• **Activity**
Nothing but the lines below between the line holding "ATOM 41 O O" and the line holding "ATOM 44 C CA", inclusive, should appear in the answer, each set down exactly.
◇ ◇ ◇
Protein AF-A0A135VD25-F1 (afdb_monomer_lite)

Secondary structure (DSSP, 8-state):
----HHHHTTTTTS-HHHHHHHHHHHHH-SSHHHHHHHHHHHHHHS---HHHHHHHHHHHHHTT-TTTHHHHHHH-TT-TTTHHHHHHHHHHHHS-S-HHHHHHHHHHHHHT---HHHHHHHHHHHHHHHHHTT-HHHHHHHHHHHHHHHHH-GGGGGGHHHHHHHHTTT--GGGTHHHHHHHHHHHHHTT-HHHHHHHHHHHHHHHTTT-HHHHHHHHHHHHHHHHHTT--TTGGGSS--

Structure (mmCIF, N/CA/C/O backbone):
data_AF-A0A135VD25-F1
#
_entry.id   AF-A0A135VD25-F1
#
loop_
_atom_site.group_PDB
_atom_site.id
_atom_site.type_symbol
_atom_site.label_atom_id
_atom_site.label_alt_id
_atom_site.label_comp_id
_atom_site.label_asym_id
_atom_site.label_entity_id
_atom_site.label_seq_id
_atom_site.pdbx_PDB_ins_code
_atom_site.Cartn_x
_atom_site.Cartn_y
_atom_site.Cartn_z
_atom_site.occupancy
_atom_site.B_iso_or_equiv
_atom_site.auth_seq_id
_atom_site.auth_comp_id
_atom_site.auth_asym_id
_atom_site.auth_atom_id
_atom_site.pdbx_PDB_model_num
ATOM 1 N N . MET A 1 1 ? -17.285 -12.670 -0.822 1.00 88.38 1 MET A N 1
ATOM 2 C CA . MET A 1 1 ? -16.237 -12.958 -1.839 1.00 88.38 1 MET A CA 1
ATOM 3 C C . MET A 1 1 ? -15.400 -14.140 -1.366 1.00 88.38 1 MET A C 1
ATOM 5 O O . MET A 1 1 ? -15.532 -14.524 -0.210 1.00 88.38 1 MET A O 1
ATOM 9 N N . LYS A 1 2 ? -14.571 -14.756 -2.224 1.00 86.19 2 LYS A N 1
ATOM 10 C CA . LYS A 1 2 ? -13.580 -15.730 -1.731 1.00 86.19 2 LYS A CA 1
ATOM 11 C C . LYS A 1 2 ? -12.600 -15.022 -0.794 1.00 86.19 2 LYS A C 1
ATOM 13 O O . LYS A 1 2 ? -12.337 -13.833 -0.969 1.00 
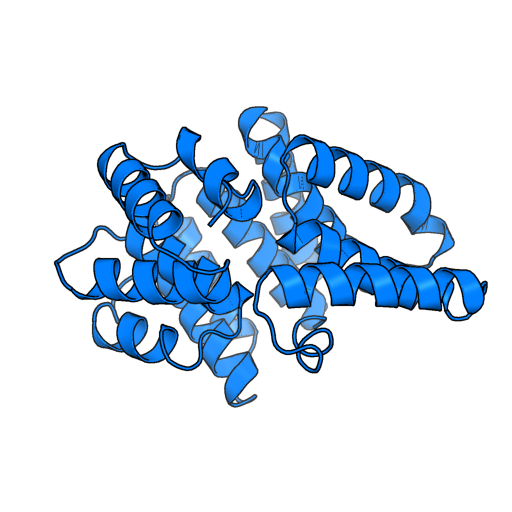86.19 2 LYS A O 1
ATOM 18 N N . THR A 1 3 ? -12.072 -15.758 0.178 1.00 88.06 3 THR A N 1
ATOM 19 C CA . THR A 1 3 ? -10.957 -15.297 1.006 1.00 88.06 3 THR A CA 1
ATOM 20 C C . THR A 1 3 ? -9.816 -14.846 0.100 1.00 88.06 3 THR A C 1
ATOM 22 O O . THR A 1 3 ? -9.421 -15.611 -0.774 1.00 88.06 3 THR A O 1
ATOM 25 N N . LEU A 1 4 ? -9.322 -13.620 0.292 1.00 90.81 4 LEU A N 1
ATOM 26 C CA . LEU A 1 4 ? -8.209 -13.081 -0.487 1.00 90.81 4 LEU A CA 1
ATOM 27 C C . LEU A 1 4 ? -6.986 -12.869 0.389 1.00 90.81 4 LEU A C 1
ATOM 29 O O . LEU A 1 4 ? -7.037 -12.115 1.368 1.00 90.81 4 LEU A O 1
ATOM 33 N N . GLY A 1 5 ? -5.867 -13.440 -0.038 1.00 92.75 5 GLY A N 1
ATOM 34 C CA . GLY A 1 5 ? -4.565 -13.251 0.588 1.00 92.75 5 GLY A CA 1
ATOM 35 C C . GLY A 1 5 ? -4.138 -11.791 0.747 1.00 92.75 5 GLY A C 1
ATOM 36 O O . GLY A 1 5 ? -3.578 -11.408 1.778 1.00 92.75 5 GLY A O 1
ATOM 37 N N . SER A 1 6 ? -4.517 -10.933 -0.209 1.00 92.62 6 SER A N 1
ATOM 38 C CA . SER A 1 6 ? -4.316 -9.475 -0.146 1.00 92.62 6 SER A CA 1
ATOM 39 C C . SER A 1 6 ? -4.931 -8.811 1.095 1.00 92.62 6 SER A C 1
ATOM 41 O O . SER A 1 6 ? -4.497 -7.722 1.472 1.00 92.62 6 SER A O 1
ATOM 43 N N . VAL A 1 7 ? -5.914 -9.456 1.734 1.00 94.75 7 VAL A N 1
ATOM 44 C CA . VAL A 1 7 ? -6.545 -9.026 2.992 1.00 94.75 7 VAL A CA 1
ATOM 45 C C . VAL A 1 7 ? -6.082 -9.894 4.161 1.00 94.75 7 VAL A C 1
ATOM 47 O O . VAL A 1 7 ? -5.692 -9.372 5.204 1.00 94.75 7 VAL A O 1
ATOM 50 N N . THR A 1 8 ? -6.095 -11.219 4.018 1.00 95.69 8 THR A N 1
ATOM 51 C CA . THR A 1 8 ? -5.834 -12.123 5.150 1.00 95.69 8 THR A CA 1
ATOM 52 C C . THR A 1 8 ? -4.394 -12.104 5.633 1.00 95.69 8 THR A C 1
ATOM 54 O O . THR A 1 8 ? -4.139 -12.482 6.776 1.00 95.69 8 THR A O 1
ATOM 57 N N . LYS A 1 9 ? -3.447 -11.603 4.831 1.00 95.00 9 LYS A N 1
ATOM 58 C CA . LYS A 1 9 ? -2.068 -11.379 5.288 1.00 95.00 9 LYS A CA 1
ATOM 59 C C . LYS A 1 9 ? -1.974 -10.463 6.518 1.00 95.00 9 LYS A C 1
ATOM 61 O O . LYS A 1 9 ? -0.999 -10.562 7.253 1.00 95.00 9 LYS A O 1
ATOM 66 N N . TYR A 1 10 ? -2.989 -9.627 6.775 1.00 95.94 10 TYR A N 1
ATOM 67 C CA . TYR A 1 10 ? -3.052 -8.758 7.956 1.00 95.94 10 TYR A CA 1
ATOM 68 C C . TYR A 1 10 ? -3.521 -9.464 9.236 1.00 95.94 10 TYR A C 1
ATOM 70 O O . TYR A 1 10 ? -3.301 -8.943 10.324 1.00 95.94 10 TYR A O 1
ATOM 78 N N . TYR A 1 11 ? -4.148 -10.644 9.152 1.00 96.56 11 TYR A N 1
ATOM 79 C CA . TYR A 1 11 ? -4.859 -11.268 10.285 1.00 96.56 11 TYR A CA 1
ATOM 80 C C . TYR A 1 11 ? -3.990 -11.619 11.487 1.00 96.56 11 TYR A C 1
ATOM 82 O O . TYR A 1 11 ? -4.513 -11.757 12.589 1.00 96.56 11 TYR A O 1
ATOM 90 N N . LYS A 1 12 ? -2.690 -11.810 11.269 1.00 95.75 12 LYS A N 1
ATOM 91 C CA . LYS A 1 12 ? -1.729 -12.105 12.334 1.00 95.75 12 LYS A CA 1
ATOM 92 C C . LYS A 1 12 ? -1.197 -10.862 13.043 1.00 95.75 12 LYS A C 1
ATOM 94 O O . LYS A 1 12 ? -0.591 -10.998 14.095 1.00 95.75 12 LYS A O 1
ATOM 99 N N . PHE A 1 13 ? -1.415 -9.687 12.458 1.00 96.25 13 PHE A N 1
ATOM 100 C CA . PHE A 1 13 ? -0.903 -8.425 12.973 1.00 96.25 13 PHE A CA 1
ATOM 101 C C . PHE A 1 13 ? -1.983 -7.592 13.657 1.00 96.25 13 PHE A C 1
ATOM 103 O O . PHE A 1 13 ? -1.699 -6.907 14.622 1.00 96.25 13 PHE A O 1
ATOM 110 N N . VAL A 1 14 ? -3.222 -7.668 13.171 1.00 96.88 14 VAL A N 1
ATOM 111 C CA . VAL A 1 14 ? -4.317 -6.850 13.702 1.00 96.88 14 VAL A CA 1
ATOM 112 C C . VAL A 1 14 ? -4.973 -7.475 14.929 1.00 96.88 14 VAL A C 1
ATOM 114 O O . VAL A 1 14 ? -5.020 -8.700 15.086 1.00 96.88 14 VAL A O 1
ATOM 117 N N . ASP A 1 15 ? -5.579 -6.631 15.762 1.00 96.38 15 ASP A N 1
ATOM 118 C CA . ASP A 1 15 ? -6.350 -7.086 16.916 1.00 96.38 15 ASP A CA 1
ATOM 119 C C . ASP A 1 15 ? -7.551 -7.982 16.515 1.00 96.38 15 ASP A C 1
ATOM 121 O O . ASP A 1 15 ? -8.098 -7.856 15.408 1.00 96.38 15 ASP A O 1
ATOM 125 N N . PRO A 1 16 ? -8.034 -8.870 17.412 1.00 96.38 16 PRO A N 1
ATOM 126 C CA . PRO A 1 16 ? -9.152 -9.767 17.111 1.00 96.38 16 PRO A CA 1
ATOM 127 C C . PRO A 1 16 ? -10.431 -9.063 16.637 1.00 96.38 16 PRO A C 1
ATOM 129 O O . PRO A 1 16 ? -11.150 -9.603 15.797 1.00 96.38 16 PRO A O 1
ATOM 132 N N . GLY A 1 17 ? -10.726 -7.862 17.141 1.00 96.25 17 GLY A N 1
ATOM 133 C CA . GLY A 1 17 ? -11.891 -7.082 16.727 1.00 96.25 17 GLY A CA 1
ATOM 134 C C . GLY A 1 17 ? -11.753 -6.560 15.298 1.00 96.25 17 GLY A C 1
◇ ◇ ◇
• **Solution**
ATOM 41 O O . SER A 1 6 ? -4.497 -7.722 1.472 1.00 92.62 6 SER A O 1
ATOM 43 N N . VAL A 1 7 ? -5.914 -9.456 1.734 1.00 94.75 7 VAL A N 1
ATOM 44 C CA . VAL A 1 7 ? -6.545 -9.026 2.992 1.00 94.75 7 VAL A CA 1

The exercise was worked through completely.